I must answer an important question before I start. Why would anyone want to build Hadoop themselves? Isn’t it much saner to use one of the commercial distributions like Cloudera or Hortonworks? Both have ‘express’ versions that are free to use and ideal for developers and small-scale testing. (They’re distributed as VMWare images but it’s straightforward to convert a VMWare image into an AWS image that can be run on an EC2 instance. In fact it’s an item on my to-blog list!) The Cloudera Express version also has an option that gives you a straight Hadoop cluster without the Cloudera enhancements.

Why bother building our own packages?

The answer is edge nodes. The classic Hadoop environment, e.g., what you’ll see in a Coursera specialization, involves a tidy Hadoop cluster that has map/reduce jobs uploaded to it and run. Everything goes through a handful of clean interfaces.

In practice any site that needs a Hadoop cluster will probably have its own software that solves its business needs and that software uses the Hadoop cluster as a resource no differently than an existing database, mail, or jms service. It needs access to the cluster but only via the well-defined wire protocol. In addition any CISO on the ball will want to keep the Hadoop cluster tucked away on its own locked-down VPC, one that has the Hadoop cluster on it but nothing else. She’ll also want anything that talks to the cluster on a relatively locked-down VPC, ideally one that’s not directly accessible from the corporate VPN much less the internet at large.

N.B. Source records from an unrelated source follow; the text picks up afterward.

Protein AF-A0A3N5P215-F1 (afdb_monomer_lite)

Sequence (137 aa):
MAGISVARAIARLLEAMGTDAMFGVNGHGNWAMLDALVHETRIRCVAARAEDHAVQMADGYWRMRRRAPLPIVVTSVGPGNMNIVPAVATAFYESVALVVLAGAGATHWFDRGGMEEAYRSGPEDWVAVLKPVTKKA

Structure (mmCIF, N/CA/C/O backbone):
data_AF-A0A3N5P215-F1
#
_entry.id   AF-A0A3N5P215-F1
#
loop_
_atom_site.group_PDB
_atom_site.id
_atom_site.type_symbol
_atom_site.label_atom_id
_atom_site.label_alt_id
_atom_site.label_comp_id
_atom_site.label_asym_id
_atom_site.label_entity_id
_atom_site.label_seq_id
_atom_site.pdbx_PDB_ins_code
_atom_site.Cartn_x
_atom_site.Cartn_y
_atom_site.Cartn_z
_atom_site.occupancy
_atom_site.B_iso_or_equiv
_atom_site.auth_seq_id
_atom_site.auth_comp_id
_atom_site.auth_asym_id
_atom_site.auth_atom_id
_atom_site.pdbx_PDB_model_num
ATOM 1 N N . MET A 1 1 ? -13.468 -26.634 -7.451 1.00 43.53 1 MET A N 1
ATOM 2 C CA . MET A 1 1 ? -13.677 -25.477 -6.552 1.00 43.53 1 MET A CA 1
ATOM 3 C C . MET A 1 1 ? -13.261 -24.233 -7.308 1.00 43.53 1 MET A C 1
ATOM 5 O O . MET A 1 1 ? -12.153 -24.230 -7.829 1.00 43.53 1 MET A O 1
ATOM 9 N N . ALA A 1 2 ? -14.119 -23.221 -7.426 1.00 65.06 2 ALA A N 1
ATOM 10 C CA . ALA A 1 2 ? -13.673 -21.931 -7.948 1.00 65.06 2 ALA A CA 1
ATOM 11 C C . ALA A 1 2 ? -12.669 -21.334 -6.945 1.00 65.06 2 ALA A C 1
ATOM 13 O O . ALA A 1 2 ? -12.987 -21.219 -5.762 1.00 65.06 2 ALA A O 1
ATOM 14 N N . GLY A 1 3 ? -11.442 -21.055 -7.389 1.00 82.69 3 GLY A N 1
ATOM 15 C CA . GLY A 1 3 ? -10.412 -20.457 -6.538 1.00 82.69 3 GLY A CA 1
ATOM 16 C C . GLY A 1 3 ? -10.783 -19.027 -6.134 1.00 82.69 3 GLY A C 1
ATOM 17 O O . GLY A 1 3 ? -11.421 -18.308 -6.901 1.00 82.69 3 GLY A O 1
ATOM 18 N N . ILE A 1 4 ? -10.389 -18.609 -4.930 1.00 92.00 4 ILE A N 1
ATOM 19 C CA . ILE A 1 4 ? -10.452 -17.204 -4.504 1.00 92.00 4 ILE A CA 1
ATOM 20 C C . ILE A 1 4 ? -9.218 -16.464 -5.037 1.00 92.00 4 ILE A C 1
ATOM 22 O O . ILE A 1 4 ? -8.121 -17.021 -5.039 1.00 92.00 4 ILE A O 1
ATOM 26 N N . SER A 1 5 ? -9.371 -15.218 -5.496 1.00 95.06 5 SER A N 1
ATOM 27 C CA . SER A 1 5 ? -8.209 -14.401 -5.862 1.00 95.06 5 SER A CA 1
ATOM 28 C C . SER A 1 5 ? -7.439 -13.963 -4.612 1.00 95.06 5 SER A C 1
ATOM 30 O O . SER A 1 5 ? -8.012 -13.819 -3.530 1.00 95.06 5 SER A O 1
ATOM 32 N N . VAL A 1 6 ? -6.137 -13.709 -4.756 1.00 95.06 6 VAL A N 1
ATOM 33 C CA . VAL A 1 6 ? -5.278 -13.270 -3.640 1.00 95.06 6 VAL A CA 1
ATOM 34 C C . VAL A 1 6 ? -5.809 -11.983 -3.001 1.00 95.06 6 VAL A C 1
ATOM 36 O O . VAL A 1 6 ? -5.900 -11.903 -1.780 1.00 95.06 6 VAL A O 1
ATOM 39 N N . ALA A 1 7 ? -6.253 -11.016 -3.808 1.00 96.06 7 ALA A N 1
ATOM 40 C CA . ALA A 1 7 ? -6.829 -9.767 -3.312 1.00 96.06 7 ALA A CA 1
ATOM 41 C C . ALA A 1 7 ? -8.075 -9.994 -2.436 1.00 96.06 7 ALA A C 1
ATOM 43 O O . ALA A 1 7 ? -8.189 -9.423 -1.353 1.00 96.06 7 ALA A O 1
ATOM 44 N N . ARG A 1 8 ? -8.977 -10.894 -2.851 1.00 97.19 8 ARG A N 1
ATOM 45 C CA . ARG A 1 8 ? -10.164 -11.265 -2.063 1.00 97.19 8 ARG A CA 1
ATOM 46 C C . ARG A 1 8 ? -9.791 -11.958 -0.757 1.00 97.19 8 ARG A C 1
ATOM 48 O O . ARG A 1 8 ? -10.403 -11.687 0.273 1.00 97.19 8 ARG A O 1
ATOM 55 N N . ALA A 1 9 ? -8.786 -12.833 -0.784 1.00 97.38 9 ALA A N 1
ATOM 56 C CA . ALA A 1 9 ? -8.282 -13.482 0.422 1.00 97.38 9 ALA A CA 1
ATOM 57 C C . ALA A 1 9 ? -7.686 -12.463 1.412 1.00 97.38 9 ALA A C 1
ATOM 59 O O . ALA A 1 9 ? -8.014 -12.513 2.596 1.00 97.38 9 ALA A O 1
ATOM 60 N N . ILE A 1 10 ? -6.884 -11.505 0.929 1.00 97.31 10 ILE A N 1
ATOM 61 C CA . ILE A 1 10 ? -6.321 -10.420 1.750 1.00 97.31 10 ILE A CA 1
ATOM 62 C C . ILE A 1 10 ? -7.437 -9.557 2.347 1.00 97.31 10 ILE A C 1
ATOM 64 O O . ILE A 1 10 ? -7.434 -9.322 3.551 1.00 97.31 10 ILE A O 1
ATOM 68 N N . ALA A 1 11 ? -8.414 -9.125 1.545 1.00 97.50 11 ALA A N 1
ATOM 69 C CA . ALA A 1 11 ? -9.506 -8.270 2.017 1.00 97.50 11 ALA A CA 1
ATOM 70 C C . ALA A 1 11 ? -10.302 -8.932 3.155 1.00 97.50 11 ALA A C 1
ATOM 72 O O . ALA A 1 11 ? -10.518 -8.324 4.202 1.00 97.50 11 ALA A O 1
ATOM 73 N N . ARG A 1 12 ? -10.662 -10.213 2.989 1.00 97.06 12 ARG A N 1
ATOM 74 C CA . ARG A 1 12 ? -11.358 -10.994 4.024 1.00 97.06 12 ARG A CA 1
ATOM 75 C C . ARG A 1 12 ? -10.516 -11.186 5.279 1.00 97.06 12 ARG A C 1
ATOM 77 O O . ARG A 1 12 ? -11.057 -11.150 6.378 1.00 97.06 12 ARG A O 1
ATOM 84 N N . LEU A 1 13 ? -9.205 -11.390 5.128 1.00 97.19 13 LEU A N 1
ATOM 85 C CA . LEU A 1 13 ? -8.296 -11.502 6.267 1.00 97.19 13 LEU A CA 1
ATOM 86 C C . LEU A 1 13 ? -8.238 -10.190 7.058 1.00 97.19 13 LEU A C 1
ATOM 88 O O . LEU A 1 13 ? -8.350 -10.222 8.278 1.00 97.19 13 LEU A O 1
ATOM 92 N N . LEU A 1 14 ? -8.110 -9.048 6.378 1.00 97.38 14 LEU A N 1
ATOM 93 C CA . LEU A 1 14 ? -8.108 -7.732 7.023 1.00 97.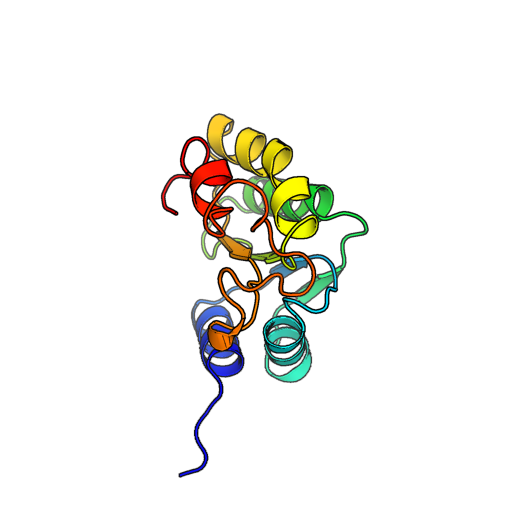38 14 LEU A CA 1
ATOM 94 C C . LEU A 1 14 ? -9.414 -7.478 7.785 1.00 97.38 14 LEU A C 1
ATOM 96 O O . LEU A 1 14 ? -9.379 -7.053 8.939 1.00 97.38 14 LEU A O 1
ATOM 100 N N . GLU A 1 15 ? -10.560 -7.798 7.178 1.00 97.31 15 GLU A N 1
ATOM 101 C CA . GLU A 1 15 ? -11.861 -7.677 7.842 1.00 97.31 15 GLU A CA 1
ATOM 102 C C . GLU A 1 15 ? -11.956 -8.599 9.067 1.00 97.31 15 GLU A C 1
ATOM 104 O O . GLU A 1 15 ? -12.369 -8.158 10.139 1.00 97.31 15 GLU A O 1
ATOM 109 N N . ALA A 1 16 ? -11.507 -9.853 8.954 1.00 97.19 16 ALA A N 1
ATOM 110 C CA . ALA A 1 16 ? -11.484 -10.801 10.068 1.00 97.19 16 ALA A CA 1
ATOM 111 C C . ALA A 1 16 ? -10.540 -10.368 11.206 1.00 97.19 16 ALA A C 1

Hence ‘edge nodes’. The idea is that a Hadoop cluster consists of two types of nodes. Compute nodes run the actual Hadoop services, edge nodes do not but are able to communicate with the services. They’re often the only way to communicate with the services. Edge nodes can be located in the same VPC as the compute nodes or they can be located in a different VPC. There are benefits and drawbacks to both approaches.

Setting up an edge node is pretty straightforward. Besides access to the Hadoop compute nodes you need:

  • The configuration files from the cluster (typically in /etc/hadoop)
  • The appropriate client jars from the cluster
  • The Hadoop client programs (e.g., ‘hadoop’ or ‘hdfs’) if you’ll do anything from the command line or in scripts
  • The shared libraries for native code. (Optional but it improves performance)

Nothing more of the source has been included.